Results showed sustained improvement in OS with the addition of nivolumab to chemotherapy among patients with PD-L1 CPS of 5 or greater (median, 14.4 months vs. 11.1 months; HR = 0.7; 95% CI, 0.61-0.81), as well as among all randomly assigned patients (median, 13.8 months vs. 11.6 months; HR = 0.79; 95% CI, 0.71-0.88).

Researchers also reported a sustained PFS benefit among patients with PD-L1 CPS of 5 or greater (median, 8.1 months vs. 6.1 months; HR = 0.7; 95% CI, 0.6-0.81) and among all randomly assigned patients (median, 7.7 months vs. 6.9 months; HR = 0.79; 95% CI, 0.7-0.89).

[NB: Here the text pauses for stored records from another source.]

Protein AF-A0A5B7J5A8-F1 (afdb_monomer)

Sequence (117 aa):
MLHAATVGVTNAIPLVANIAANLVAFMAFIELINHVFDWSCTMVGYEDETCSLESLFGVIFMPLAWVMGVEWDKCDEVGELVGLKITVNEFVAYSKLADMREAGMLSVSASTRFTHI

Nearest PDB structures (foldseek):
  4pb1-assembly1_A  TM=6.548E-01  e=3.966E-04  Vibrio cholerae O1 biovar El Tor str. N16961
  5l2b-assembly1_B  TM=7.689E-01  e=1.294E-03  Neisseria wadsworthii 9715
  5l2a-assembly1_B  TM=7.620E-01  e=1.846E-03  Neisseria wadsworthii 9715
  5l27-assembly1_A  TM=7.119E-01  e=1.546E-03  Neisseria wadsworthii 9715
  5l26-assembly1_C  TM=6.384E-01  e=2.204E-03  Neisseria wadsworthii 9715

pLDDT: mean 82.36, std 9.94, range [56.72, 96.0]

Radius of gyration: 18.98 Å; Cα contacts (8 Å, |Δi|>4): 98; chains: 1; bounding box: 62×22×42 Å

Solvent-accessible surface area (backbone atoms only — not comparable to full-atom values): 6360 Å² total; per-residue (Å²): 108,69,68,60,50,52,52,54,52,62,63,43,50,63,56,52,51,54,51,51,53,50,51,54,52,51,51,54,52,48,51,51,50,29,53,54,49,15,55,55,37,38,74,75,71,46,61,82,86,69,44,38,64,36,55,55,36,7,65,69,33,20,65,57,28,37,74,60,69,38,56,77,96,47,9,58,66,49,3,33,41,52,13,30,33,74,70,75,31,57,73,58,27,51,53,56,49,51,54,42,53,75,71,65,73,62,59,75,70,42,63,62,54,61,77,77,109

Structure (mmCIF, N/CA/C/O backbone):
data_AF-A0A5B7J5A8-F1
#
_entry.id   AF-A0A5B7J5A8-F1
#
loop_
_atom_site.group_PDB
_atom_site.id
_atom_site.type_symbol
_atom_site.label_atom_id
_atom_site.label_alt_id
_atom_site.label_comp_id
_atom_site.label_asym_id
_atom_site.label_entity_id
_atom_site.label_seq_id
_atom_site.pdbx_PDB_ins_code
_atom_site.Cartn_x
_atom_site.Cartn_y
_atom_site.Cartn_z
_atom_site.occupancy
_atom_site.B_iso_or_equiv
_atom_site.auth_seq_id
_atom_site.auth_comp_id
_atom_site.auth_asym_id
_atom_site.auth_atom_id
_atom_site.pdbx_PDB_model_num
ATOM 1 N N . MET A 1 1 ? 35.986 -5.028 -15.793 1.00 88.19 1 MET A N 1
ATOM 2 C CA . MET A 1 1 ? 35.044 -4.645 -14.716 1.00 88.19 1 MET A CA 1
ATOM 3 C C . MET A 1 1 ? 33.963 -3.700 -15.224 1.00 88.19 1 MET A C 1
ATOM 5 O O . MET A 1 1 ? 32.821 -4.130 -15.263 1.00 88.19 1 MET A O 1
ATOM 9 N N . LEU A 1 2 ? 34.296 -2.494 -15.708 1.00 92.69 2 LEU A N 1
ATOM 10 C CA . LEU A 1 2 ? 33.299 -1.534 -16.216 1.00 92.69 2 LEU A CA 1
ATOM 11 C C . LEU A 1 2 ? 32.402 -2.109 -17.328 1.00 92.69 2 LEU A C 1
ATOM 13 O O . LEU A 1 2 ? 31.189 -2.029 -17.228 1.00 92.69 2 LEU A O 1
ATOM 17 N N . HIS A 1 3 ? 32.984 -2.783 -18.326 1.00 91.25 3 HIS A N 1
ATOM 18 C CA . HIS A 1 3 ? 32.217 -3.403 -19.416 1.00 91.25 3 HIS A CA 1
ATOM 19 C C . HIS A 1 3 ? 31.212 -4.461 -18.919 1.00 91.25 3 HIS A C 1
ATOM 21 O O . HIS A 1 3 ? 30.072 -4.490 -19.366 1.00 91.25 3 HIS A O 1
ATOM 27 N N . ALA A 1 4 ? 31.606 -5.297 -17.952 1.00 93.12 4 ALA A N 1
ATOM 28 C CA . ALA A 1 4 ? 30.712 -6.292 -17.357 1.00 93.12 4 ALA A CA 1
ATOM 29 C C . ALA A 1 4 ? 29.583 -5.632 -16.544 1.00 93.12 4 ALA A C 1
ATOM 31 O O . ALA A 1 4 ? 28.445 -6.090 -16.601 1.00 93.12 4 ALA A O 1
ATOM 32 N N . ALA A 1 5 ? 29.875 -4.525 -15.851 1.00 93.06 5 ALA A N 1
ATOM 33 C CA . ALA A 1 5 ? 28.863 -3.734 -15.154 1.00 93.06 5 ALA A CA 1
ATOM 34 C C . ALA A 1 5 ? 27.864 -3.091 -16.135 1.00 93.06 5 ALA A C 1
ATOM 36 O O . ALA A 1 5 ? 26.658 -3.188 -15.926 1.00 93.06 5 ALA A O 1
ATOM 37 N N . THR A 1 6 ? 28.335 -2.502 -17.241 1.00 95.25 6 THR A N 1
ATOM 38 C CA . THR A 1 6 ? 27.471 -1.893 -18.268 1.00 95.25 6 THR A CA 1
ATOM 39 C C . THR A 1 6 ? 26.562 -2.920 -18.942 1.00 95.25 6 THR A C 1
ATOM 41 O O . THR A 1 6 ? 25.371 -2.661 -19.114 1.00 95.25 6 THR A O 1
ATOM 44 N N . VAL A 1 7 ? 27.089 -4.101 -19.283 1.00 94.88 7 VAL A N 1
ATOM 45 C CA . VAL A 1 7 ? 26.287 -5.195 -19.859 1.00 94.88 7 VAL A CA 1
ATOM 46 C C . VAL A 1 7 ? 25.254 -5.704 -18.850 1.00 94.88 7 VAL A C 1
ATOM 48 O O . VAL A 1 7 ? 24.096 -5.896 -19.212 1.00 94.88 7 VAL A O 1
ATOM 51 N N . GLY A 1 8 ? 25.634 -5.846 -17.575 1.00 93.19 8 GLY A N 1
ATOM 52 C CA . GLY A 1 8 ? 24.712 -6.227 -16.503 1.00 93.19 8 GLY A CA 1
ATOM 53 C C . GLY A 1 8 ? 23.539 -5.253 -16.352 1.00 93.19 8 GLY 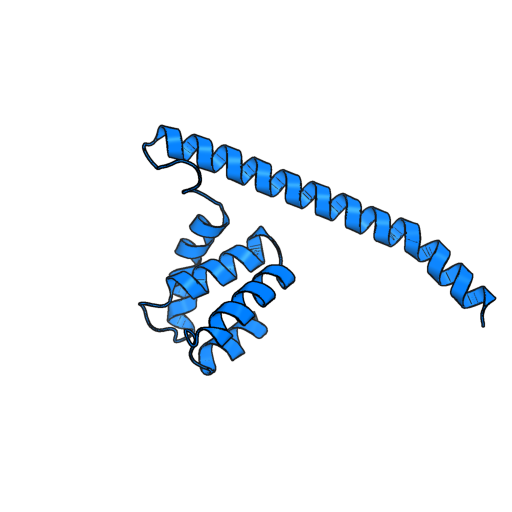A C 1
ATOM 54 O O . GLY A 1 8 ? 22.388 -5.681 -16.337 1.00 93.19 8 GLY A O 1
ATOM 55 N N . VAL A 1 9 ? 23.814 -3.944 -16.321 1.00 94.00 9 VAL A N 1
ATOM 56 C CA . VAL A 1 9 ? 22.769 -2.907 -16.241 1.00 94.00 9 VAL A CA 1
ATOM 57 C C . VAL A 1 9 ? 21.884 -2.913 -17.487 1.00 94.00 9 VAL A C 1
ATOM 59 O O . VAL A 1 9 ? 20.664 -2.904 -17.364 1.00 94.00 9 VAL A O 1
ATOM 62 N N . THR A 1 10 ? 22.472 -2.991 -18.683 1.00 95.44 10 THR A N 1
ATOM 63 C CA . THR A 1 10 ? 21.713 -2.961 -19.948 1.00 95.44 10 THR A CA 1
ATOM 64 C C . THR A 1 10 ? 20.729 -4.128 -20.045 1.00 95.44 10 THR A C 1
ATOM 66 O O . THR A 1 10 ? 19.595 -3.945 -20.482 1.00 95.44 10 THR A O 1
ATOM 69 N N . ASN A 1 11 ? 21.124 -5.308 -19.563 1.00 94.50 11 ASN A N 1
ATOM 70 C CA . ASN A 1 11 ? 20.252 -6.482 -19.521 1.00 94.50 11 ASN A CA 1
ATOM 71 C C . ASN A 1 11 ? 19.165 -6.382 -18.435 1.00 94.50 11 ASN A C 1
ATOM 73 O O . ASN A 1 11 ? 18.095 -6.967 -18.588 1.00 94.50 11 ASN A O 1
ATOM 77 N N . ALA A 1 12 ? 19.414 -5.641 -17.352 1.00 94.44 12 ALA A N 1
ATOM 78 C CA . ALA A 1 12 ? 18.453 -5.453 -16.268 1.00 94.44 12 ALA A CA 1
ATOM 79 C C . ALA A 1 12 ? 17.334 -4.455 -16.620 1.00 94.44 12 ALA A C 1
ATOM 81 O O . ALA A 1 12 ? 16.215 -4.617 -16.139 1.00 94.44 12 ALA A O 1
ATOM 82 N N . ILE A 1 13 ? 17.601 -3.459 -17.475 1.00 96.00 13 ILE A N 1
ATOM 83 C CA . ILE A 1 13 ? 16.618 -2.434 -17.881 1.00 96.00 13 ILE A CA 1
ATOM 84 C C . ILE A 1 13 ? 15.284 -3.040 -18.357 1.00 96.00 13 ILE A C 1
ATOM 86 O O . ILE A 1 13 ? 14.255 -2.698 -17.773 1.00 96.00 13 ILE A O 1
ATOM 90 N N . PRO A 1 14 ? 15.238 -3.939 -19.363 1.00 95.19 14 PRO A N 1
ATOM 91 C CA . PRO A 1 14 ? 13.967 -4.486 -19.840 1.00 95.19 14 PRO A CA 1
ATOM 92 C C . PRO A 1 14 ? 13.273 -5.367 -18.795 1.00 95.19 14 PRO A C 1
ATOM 94 O O . PRO A 1 14 ? 12.046 -5.381 -18.729 1.00 95.19 14 PRO A O 1
ATOM 97 N N . LEU A 1 15 ? 14.034 -6.072 -17.950 1.00 94.94 15 LEU A N 1
ATOM 98 C CA . LEU A 1 15 ? 13.472 -6.875 -16.863 1.00 94.94 15 LEU A CA 1
ATOM 99 C C . LEU A 1 15 ? 12.734 -5.984 -15.856 1.00 94.94 15 LEU A C 1
ATOM 101 O O . LEU A 1 15 ? 11.569 -6.233 -15.553 1.00 94.94 15 LEU A O 1
ATOM 105 N N . VAL A 1 16 ? 13.390 -4.922 -15.381 1.00 96.00 16 VAL A N 1
ATOM 106 C CA . VAL A 1 16 ? 12.800 -3.972 -14.427 1.00 96.00 16 VAL A CA 1
ATOM 107 C C . VAL A 1 16 ? 11.625 -3.224 -15.056 1.00 96.00 16 VAL A C 1
ATOM 109 O O . VAL A 1 16 ? 10.599 -3.063 -14.402 1.00 96.00 16 VAL A O 1
ATOM 112 N N . ALA A 1 17 ? 11.731 -2.823 -16.326 1.00 95.62 17 ALA A N 1
ATOM 113 C CA . ALA A 1 17 ? 10.644 -2.154 -17.040 1.00 95.62 17 ALA A CA 1
ATOM 114 C C . ALA A 1 17 ? 9.384 -3.031 -17.137 1.00 95.62 17 ALA A C 1
ATOM 116 O O . ALA A 1 17 ? 8.286 -2.547 -16.872 1.00 95.62 17 ALA A O 1
ATOM 117 N N . ASN A 1 18 ? 9.532 -4.324 -17.445 1.00 94.81 18 ASN A N 1
ATOM 118 C CA . ASN A 1 18 ? 8.405 -5.259 -17.488 1.00 94.81 18 ASN A CA 1
ATOM 119 C C . ASN A 1 18 ? 7.772 -5.471 -16.105 1.00 94.81 18 ASN A C 1
ATOM 121 O O . ASN A 1 18 ? 6.549 -5.521 -15.990 1.00 94.81 18 ASN A O 1
ATOM 125 N N . ILE A 1 19 ? 8.587 -5.565 -15.049 1.00 94.25 19 ILE A N 1
ATOM 126 C CA . ILE A 1 19 ? 8.085 -5.666 -13.671 1.00 94.25 19 ILE A CA 1
ATOM 127 C C . ILE A 1 19 ? 7.299 -4.403 -13.304 1.00 94.25 19 ILE A C 1
ATOM 129 O O . ILE A 1 19 ? 6.169 -4.507 -12.834 1.00 94.25 19 ILE A O 1
ATOM 133 N N . ALA A 1 20 ? 7.854 -3.219 -13.570 1.00 93.50 20 ALA A N 1
ATOM 134 C CA . ALA A 1 20 ? 7.194 -1.948 -13.286 1.00 93.50 20 ALA A CA 1
ATOM 135 C C . ALA A 1 20 ? 5.867 -1.802 -14.049 1.00 93.50 20 ALA A C 1
ATOM 137 O O . ALA A 1 20 ? 4.857 -1.440 -13.452 1.00 93.50 20 ALA A O 1
ATOM 138 N N . ALA A 1 21 ? 5.843 -2.141 -15.342 1.00 95.12 21 ALA A N 1
ATOM 139 C CA . ALA A 1 21 ? 4.630 -2.092 -16.154 1.00 95.12 21 ALA A CA 1
ATOM 140 C C . ALA A 1 21 ? 3.534 -3.028 -15.618 1.00 95.12 21 ALA A C 1
ATOM 142 O O . ALA A 1 21 ? 2.379 -2.621 -15.506 1.00 95.12 21 ALA A O 1
ATOM 143 N N . ASN A 1 22 ? 3.896 -4.255 -15.227 1.00 93.56 22 ASN A N 1
ATOM 144 C CA . ASN A 1 22 ? 2.948 -5.193 -14.630 1.00 93.56 22 ASN A CA 1
ATOM 145 C C . ASN A 1 22 ? 2.413 -4.689 -13.285 1.00 93.56 22 ASN A C 1
ATOM 147 O O . ASN A 1 22 ? 1.215 -4.788 -13.048 1.00 93.56 22 ASN A O 1
ATOM 151 N N . LEU A 1 23 ? 3.263 -4.121 -12.423 1.00 90.25 23 LEU A N 1
ATOM 152 C CA . LEU A 1 23 ? 2.825 -3.561 -11.139 1.00 90.25 23 LEU A CA 1
ATOM 153 C C . LEU A 1 23 ? 1.822 -2.418 -11.328 1.00 90.25 23 LEU A C 1
ATOM 155 O O . LEU A 1 23 ? 0.791 -2.408 -10.664 1.00 90.25 23 LEU A O 1
ATOM 159 N N . VAL A 1 24 ? 2.078 -1.504 -12.269 1.00 91.31 24 VAL A N 1
ATOM 160 C CA . VAL A 1 24 ? 1.134 -0.425 -12.604 1.00 91.31 24 VAL A CA 1
ATOM 161 C C . VAL A 1 24 ? -0.183 -0.994 -13.131 1.00 91.31 24 VAL A C 1
ATOM 163 O O . VAL A 1 24 ? -1.248 -0.534 -12.729 1.00 91.31 24 VAL A O 1
ATOM 166 N N . ALA A 1 25 ? -0.133 -2.020 -13.987 1.00 93.62 25 ALA A N 1
ATOM 167 C CA . ALA A 1 25 ? -1.338 -2.682 -14.476 1.00 93.62 25 ALA A CA 1
ATOM 168 C C . ALA A 1 25 ? -2.142 -3.322 -13.331 1.00 93.62 25 ALA A C 1
ATOM 170 O O . ALA A 1 25 ? -3.350 -3.119 -13.255 1.00 93.62 25 ALA A O 1
ATOM 171 N N . PHE A 1 26 ? -1.487 -4.041 -12.414 1.00 89.00 26 PHE A N 1
ATOM 172 C CA . PHE A 1 26 ? -2.149 -4.631 -11.248 1.00 89.00 26 PHE A CA 1
ATOM 173 C C . PHE A 1 26 ? -2.766 -3.573 -10.328 1.00 89.00 26 PHE A C 1
ATOM 175 O O . PHE A 1 26 ? -3.924 -3.727 -9.950 1.00 89.00 26 PHE A O 1
ATOM 182 N N . MET A 1 27 ? -2.050 -2.485 -10.025 1.00 88.19 27 MET A N 1
ATOM 183 C CA . MET A 1 27 ? -2.587 -1.378 -9.222 1.00 88.19 27 MET A CA 1
ATOM 184 C C . MET A 1 27 ? -3.820 -0.752 -9.878 1.00 88.19 27 MET A C 1
ATOM 186 O O . MET A 1 27 ? -4.830 -0.549 -9.215 1.00 88.19 27 MET A O 1
ATOM 190 N N . ALA A 1 28 ? -3.782 -0.522 -11.194 1.00 91.19 28 ALA A N 1
ATOM 191 C CA . ALA A 1 28 ? -4.928 0.009 -11.927 1.00 91.19 28 ALA A CA 1
ATOM 192 C C . ALA A 1 28 ? -6.142 -0.936 -11.891 1.00 91.19 28 ALA A C 1
ATOM 194 O O . ALA A 1 28 ? -7.277 -0.476 -11.800 1.00 91.19 28 ALA A O 1
ATOM 195 N N . PHE A 1 29 ? -5.924 -2.254 -11.946 1.00 90.38 29 PHE A N 1
ATOM 196 C CA . PHE A 1 29 ? -7.005 -3.232 -11.805 1.00 90.38 29 PHE A CA 1
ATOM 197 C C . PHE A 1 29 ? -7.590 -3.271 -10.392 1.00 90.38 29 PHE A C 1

Researchers observed no OS benefit with the nivolumab-ipilimumab combination compared with chemotherapy among patients with PD-L1 CPS of 5 or greater (median, 11.2 months vs. 11.6 months; HR = 0.89; 96.5% CI, 0.71-1.1) or all randomly assigned patients (median, 11.7 months vs. 11.8 months; HR = 0.91; 96.5% CI, 0.77-1.07). Results also showed no PFS benefit with nivolumab-ipilimumab vs. chemotherapy among patients with PD-L1 CPS of 5 or greater (median, 2.8 months vs. 6.3 months; HR = 1.42; 95% CI, 1.14-1.76) or all randomly assigned patients (median, 2.8 months vs. 7.1 months; HR = 1.66; 95% CI, 1.4-1.95).

Researchers reported no new safety signals with the nivolumab-chemotherapy and nivolumab-ipilimumab combinations.

“Longer follow-up data for nivolumab plus chemotherapy further support its use as a new standard first-line treatment [for these patient populations],” Janjigian said.